Brown recalled a visit with Fran in October. "A few weeks ago I tried to get a kiss from her when I went to visit and she told me "I don't kiss strangers." It was so hard on me, I just love her and I try to remind her that every time I see her," he said.
On Nov. 9, Brown says to her, "Fran, you know I love you don't you? Give me a kiss so I know you love me," -- and Grandma Fran leans in and gives him a kiss.
"She let me kiss her and she kissed me back," he says. A few weeks earlier Brown had tried to give Grandma Fran a kiss and she told him, "I don't kiss strangers." He cried that day; he cries most days at the thought of losing his wife.
"Even if she can't remember, I do; we had a beautiful life together," Brown said.
Despite her memory loss, Brown still visits Grandma Fran every day. "She doesn't always remember him but some days she says his name," Dunlap said. "Just last week she told George that he was wonderful; it was so good for both of them."
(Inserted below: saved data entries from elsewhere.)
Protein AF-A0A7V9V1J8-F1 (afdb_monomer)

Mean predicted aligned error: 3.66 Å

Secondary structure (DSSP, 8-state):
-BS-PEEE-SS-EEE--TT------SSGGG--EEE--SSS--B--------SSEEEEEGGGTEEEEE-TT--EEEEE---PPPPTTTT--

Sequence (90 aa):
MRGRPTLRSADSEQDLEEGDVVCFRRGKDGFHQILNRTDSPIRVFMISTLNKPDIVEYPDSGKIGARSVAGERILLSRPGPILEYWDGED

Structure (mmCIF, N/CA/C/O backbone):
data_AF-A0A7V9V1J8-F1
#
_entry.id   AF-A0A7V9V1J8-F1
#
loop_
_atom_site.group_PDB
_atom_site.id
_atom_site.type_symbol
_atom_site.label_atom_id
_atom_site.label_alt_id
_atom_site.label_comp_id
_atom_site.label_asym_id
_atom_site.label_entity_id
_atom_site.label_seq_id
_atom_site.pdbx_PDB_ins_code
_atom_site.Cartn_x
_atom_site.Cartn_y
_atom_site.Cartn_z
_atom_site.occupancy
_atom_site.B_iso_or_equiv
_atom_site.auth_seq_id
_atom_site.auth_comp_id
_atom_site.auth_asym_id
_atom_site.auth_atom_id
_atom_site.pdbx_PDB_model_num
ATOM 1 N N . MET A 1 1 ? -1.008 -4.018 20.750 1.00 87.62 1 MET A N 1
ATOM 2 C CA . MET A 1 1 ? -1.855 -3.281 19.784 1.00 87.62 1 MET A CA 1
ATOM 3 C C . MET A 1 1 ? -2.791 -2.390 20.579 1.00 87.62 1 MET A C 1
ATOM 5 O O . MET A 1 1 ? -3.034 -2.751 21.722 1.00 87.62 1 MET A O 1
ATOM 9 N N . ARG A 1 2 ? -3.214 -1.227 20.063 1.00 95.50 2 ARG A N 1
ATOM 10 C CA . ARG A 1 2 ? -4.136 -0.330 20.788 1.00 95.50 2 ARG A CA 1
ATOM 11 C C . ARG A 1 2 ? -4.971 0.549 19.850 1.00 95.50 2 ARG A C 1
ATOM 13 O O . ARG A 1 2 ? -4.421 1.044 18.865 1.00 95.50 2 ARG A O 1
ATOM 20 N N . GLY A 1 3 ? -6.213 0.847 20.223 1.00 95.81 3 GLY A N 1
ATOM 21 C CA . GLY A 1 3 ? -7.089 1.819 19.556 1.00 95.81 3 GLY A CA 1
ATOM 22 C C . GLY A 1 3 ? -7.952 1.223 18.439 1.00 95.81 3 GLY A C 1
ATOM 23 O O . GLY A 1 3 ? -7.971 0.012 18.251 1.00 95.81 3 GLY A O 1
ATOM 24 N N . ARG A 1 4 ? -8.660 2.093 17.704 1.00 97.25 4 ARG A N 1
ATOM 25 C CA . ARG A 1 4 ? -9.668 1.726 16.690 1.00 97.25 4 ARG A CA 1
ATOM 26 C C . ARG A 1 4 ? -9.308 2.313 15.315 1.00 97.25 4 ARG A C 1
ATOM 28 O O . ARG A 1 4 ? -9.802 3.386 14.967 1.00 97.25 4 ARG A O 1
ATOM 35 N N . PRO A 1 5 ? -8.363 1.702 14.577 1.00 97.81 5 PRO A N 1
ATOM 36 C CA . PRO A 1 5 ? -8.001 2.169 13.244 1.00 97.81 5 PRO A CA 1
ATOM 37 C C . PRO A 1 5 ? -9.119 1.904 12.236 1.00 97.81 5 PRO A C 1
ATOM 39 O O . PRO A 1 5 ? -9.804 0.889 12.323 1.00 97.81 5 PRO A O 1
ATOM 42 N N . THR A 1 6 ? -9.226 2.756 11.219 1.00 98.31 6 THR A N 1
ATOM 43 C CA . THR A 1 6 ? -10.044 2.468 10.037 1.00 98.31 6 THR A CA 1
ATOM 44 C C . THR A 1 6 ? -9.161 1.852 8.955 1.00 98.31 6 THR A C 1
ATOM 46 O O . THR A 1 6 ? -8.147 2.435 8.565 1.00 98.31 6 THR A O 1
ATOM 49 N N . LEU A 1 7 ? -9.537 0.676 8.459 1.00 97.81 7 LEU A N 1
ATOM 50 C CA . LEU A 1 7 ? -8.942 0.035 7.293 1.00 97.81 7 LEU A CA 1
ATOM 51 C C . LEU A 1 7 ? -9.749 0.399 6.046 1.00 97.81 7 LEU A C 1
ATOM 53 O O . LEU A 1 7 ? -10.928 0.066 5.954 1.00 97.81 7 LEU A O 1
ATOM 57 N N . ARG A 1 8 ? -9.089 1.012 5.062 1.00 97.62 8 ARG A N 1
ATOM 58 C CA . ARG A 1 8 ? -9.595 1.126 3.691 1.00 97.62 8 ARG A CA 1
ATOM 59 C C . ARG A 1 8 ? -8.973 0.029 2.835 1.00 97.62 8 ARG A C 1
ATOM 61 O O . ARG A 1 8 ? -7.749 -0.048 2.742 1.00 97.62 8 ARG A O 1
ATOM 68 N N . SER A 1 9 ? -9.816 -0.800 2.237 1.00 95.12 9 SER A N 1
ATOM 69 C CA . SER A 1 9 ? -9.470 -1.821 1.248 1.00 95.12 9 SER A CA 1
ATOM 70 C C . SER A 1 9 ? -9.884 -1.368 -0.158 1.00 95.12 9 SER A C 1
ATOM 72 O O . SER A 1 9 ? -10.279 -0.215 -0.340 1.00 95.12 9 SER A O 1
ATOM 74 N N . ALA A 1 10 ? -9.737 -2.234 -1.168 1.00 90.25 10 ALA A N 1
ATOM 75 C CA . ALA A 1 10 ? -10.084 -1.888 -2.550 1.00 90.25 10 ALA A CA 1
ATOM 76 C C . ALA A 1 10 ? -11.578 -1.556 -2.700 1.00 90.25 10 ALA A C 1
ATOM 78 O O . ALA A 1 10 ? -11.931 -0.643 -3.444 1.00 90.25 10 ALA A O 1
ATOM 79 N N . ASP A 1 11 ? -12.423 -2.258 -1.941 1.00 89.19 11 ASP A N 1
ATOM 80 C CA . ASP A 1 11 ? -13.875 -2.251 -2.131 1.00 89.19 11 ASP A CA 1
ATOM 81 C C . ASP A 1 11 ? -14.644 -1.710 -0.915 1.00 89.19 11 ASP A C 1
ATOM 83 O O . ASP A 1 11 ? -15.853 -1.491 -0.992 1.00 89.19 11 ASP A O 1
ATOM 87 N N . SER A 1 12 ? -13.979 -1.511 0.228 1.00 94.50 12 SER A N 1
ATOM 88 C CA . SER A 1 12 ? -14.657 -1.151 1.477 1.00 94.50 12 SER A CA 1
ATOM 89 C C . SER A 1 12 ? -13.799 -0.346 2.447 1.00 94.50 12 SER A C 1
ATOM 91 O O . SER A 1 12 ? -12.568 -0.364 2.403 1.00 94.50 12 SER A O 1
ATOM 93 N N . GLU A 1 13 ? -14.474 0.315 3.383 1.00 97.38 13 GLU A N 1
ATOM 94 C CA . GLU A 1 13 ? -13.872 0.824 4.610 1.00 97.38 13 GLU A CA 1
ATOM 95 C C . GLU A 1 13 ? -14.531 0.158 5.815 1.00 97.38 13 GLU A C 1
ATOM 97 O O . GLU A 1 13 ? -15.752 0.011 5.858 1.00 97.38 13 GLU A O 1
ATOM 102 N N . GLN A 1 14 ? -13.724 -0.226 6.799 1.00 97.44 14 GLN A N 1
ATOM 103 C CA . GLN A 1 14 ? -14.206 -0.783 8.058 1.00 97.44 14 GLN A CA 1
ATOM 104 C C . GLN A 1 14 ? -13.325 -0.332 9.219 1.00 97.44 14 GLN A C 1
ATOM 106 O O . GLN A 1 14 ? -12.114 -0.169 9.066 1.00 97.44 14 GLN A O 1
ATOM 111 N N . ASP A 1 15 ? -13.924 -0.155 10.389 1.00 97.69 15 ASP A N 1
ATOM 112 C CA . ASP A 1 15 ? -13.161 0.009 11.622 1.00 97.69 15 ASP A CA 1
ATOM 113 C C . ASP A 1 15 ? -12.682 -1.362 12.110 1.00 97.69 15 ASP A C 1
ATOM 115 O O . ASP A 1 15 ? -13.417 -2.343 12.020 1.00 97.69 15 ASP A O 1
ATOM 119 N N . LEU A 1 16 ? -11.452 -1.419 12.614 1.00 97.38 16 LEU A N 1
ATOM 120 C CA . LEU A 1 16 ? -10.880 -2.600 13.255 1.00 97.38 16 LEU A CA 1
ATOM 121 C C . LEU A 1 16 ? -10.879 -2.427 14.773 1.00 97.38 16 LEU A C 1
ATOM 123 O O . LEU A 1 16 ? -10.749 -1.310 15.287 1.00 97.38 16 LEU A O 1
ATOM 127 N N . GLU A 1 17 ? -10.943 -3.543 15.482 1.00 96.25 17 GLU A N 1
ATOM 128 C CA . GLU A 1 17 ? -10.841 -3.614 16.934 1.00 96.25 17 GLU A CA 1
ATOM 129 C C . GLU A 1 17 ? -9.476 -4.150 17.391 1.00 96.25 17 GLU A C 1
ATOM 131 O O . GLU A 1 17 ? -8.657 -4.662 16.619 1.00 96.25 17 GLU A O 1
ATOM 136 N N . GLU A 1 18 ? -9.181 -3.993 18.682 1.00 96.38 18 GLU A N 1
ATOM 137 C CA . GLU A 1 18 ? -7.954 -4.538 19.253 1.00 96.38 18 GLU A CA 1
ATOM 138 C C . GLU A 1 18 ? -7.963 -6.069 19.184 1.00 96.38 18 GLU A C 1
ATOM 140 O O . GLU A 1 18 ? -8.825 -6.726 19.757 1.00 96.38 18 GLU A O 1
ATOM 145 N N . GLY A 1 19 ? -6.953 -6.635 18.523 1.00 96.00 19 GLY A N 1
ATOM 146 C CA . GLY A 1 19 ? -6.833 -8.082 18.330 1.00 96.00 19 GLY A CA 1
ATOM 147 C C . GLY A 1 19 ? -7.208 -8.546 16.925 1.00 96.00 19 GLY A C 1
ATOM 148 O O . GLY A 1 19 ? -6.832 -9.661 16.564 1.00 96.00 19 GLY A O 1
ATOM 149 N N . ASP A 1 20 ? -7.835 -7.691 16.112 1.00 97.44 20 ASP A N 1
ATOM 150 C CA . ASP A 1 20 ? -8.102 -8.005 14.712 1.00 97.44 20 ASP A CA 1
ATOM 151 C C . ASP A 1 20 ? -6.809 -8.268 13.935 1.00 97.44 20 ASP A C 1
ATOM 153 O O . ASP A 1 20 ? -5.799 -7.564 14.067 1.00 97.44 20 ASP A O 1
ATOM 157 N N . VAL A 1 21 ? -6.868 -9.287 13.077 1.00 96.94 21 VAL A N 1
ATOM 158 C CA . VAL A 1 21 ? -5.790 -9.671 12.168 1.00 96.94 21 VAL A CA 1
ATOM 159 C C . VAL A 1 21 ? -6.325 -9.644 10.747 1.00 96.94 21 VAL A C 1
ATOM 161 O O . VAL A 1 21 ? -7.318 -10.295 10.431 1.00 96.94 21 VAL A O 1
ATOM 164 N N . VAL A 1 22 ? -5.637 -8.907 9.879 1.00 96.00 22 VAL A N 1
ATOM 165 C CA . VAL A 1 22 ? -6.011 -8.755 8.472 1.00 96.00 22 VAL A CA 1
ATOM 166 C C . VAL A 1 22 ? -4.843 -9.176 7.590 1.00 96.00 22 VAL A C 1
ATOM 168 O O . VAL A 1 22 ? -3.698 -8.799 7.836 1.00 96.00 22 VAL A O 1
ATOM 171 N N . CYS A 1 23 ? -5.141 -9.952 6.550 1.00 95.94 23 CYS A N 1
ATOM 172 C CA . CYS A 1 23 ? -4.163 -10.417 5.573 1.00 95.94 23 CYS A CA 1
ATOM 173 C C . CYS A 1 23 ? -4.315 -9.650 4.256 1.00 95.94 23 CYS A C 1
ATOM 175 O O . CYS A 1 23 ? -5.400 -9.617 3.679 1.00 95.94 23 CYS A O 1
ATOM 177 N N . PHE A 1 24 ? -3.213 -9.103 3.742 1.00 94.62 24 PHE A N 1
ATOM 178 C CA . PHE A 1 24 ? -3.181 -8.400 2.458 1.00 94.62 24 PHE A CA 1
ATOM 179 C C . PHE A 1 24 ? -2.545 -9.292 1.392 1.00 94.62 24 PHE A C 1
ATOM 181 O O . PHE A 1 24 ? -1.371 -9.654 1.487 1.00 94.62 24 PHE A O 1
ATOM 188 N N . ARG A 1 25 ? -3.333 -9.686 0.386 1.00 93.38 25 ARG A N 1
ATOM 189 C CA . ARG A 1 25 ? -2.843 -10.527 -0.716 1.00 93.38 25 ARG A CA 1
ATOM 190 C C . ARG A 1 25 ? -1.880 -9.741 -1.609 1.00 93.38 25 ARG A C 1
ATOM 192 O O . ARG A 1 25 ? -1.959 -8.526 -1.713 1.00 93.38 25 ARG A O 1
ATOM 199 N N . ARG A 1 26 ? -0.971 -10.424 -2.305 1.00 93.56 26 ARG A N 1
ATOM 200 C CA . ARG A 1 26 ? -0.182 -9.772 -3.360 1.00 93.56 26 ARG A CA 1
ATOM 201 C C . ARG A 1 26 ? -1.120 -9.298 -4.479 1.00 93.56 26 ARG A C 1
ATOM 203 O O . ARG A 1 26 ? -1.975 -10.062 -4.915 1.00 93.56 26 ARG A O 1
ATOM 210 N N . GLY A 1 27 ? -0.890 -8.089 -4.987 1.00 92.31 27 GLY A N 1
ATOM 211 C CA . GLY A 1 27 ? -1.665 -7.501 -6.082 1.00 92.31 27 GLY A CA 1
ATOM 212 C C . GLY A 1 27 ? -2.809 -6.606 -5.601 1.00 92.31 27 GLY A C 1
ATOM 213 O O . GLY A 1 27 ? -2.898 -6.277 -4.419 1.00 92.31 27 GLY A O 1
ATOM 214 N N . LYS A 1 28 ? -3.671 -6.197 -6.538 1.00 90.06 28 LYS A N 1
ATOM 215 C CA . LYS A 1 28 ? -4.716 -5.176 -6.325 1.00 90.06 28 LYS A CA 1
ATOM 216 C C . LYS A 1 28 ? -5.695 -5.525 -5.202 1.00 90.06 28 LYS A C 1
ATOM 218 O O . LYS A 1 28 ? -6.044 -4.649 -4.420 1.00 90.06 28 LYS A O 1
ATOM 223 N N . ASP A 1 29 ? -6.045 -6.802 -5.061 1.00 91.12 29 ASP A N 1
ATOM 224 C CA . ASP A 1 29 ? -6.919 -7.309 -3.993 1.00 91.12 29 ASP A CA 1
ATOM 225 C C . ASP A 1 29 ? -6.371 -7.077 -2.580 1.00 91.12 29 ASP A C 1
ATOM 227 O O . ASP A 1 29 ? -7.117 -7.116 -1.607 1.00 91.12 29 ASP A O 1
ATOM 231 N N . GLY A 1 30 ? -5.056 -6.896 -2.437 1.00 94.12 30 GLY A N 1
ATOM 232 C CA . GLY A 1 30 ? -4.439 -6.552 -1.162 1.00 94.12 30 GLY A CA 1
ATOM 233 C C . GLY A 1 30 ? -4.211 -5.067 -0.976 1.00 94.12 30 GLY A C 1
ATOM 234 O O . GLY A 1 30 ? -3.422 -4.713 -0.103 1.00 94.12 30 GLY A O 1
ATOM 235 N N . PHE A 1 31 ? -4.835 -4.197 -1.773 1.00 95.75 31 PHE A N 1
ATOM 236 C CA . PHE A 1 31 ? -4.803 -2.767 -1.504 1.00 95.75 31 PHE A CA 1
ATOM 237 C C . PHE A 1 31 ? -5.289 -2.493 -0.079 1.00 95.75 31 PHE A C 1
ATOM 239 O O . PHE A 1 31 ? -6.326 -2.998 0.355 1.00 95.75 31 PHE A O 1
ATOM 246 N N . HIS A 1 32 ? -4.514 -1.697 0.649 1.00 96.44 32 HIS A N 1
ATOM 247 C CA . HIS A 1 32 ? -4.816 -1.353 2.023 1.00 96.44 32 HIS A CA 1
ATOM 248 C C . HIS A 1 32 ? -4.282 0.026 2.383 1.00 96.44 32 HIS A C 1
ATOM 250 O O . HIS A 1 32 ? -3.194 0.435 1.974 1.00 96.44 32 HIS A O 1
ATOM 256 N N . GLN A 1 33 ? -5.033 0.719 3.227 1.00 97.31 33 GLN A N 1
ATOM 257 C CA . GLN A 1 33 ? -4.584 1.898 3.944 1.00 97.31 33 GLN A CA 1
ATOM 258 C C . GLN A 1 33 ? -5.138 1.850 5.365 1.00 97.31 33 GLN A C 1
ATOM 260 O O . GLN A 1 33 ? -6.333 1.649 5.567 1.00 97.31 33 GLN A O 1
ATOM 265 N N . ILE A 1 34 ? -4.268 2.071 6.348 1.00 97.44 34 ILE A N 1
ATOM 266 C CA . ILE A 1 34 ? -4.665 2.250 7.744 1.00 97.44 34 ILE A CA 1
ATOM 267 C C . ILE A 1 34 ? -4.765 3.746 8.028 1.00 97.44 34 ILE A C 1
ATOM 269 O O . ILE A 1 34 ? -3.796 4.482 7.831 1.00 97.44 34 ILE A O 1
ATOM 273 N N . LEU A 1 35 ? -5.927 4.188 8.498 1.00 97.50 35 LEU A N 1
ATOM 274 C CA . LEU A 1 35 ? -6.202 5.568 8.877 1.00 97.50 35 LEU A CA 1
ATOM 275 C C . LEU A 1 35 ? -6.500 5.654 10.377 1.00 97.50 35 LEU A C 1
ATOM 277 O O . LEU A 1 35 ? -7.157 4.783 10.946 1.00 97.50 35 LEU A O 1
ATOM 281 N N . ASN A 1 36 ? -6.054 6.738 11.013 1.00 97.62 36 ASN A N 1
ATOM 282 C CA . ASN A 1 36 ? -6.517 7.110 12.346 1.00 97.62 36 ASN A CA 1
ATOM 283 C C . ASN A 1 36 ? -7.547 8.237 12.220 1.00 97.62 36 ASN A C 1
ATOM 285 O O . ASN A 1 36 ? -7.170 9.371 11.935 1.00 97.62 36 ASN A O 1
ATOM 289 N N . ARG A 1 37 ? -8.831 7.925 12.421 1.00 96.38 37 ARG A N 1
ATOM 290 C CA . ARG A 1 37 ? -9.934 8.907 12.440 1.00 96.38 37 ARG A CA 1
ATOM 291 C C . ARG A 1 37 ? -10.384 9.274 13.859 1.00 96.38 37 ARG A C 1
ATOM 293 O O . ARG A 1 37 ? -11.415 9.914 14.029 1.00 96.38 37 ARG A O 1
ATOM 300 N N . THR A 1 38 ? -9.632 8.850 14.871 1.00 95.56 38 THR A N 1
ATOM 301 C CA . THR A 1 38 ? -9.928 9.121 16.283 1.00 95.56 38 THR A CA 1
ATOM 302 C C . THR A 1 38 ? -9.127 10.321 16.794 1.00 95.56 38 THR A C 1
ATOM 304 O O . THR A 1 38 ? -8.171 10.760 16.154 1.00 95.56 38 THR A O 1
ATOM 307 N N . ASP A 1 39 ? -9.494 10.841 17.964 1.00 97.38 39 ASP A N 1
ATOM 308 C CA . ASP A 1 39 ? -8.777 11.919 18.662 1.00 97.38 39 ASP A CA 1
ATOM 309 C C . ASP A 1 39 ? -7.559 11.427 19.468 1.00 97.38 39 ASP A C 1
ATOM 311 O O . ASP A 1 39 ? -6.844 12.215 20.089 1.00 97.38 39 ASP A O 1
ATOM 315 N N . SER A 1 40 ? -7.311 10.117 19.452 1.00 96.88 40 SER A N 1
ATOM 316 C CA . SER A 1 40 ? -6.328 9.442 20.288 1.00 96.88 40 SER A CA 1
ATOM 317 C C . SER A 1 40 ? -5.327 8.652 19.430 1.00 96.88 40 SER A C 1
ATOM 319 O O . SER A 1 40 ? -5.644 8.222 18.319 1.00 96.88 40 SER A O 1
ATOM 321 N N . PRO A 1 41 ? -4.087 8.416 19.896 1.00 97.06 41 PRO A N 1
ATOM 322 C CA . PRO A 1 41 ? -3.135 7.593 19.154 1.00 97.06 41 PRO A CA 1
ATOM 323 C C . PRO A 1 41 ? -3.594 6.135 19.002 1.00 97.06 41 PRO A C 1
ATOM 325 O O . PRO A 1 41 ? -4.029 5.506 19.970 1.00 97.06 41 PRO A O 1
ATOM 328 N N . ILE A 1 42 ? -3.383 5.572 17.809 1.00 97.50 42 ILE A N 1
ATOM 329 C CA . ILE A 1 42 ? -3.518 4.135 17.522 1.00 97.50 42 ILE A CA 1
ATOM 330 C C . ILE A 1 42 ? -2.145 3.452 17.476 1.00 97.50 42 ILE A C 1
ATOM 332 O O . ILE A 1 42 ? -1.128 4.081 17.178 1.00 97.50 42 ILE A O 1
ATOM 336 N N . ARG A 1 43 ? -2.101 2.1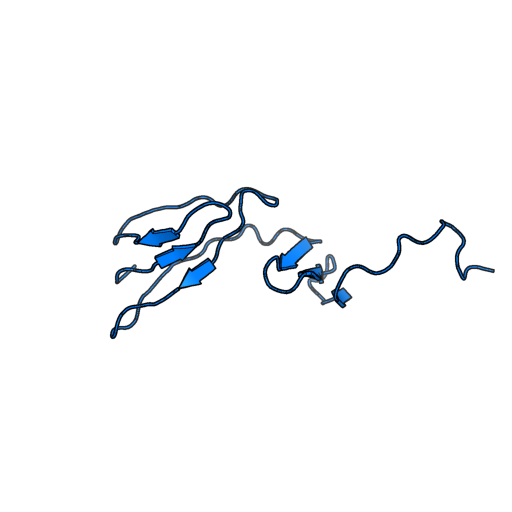44 17.743 1.00 97.19 43 ARG A N 1
ATOM 337 C CA . ARG A 1 43 ? -0.894 1.315 17.628 1.00 97.19 43 ARG A CA 1
ATOM 338 C C . ARG A 1 43 ? -1.198 0.023 16.879 1.00 97.19 43 ARG A C 1
ATOM 340 O O . ARG A 1 43 ? -1.818 -0.883 17.438 1.00 97.19 43 ARG A O 1
ATOM 347 N N . VAL A 1 44 ? -0.663 -0.062 15.664 1.00 97.19 44 VAL A N 1
ATOM 348 C CA . VAL A 1 44 ? -0.715 -1.235 14.784 1.00 97.19 44 VAL A CA 1
ATOM 349 C C . VAL A 1 44 ? 0.663 -1.893 14.670 1.00 97.19 44 VAL A C 1
ATOM 351 O O . VAL A 1 44 ? 1.692 -1.245 14.850 1.00 97.19 44 VAL A O 1
ATOM 354 N N . PHE A 1 45 ? 0.677 -3.183 14.361 1.00 97.06 45 PHE A N 1
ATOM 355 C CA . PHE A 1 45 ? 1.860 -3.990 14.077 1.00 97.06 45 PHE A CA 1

These days, she doesn't do much painting or drawing but in moments of clarity, she does her best.
"Once or twice a month the residents do arts and crafts and Fran participates," said Kathy Dunlap, director of social services at Brighton Ridge Nursing Home. "Her cognitive abilities aren't there, so when she draws it isn't with the same detail."
Though Grandma Fran's moments of clarity are not often, her son, John, believes she understands more than she can express. "There is more in that woman than is overtly apparent," he said.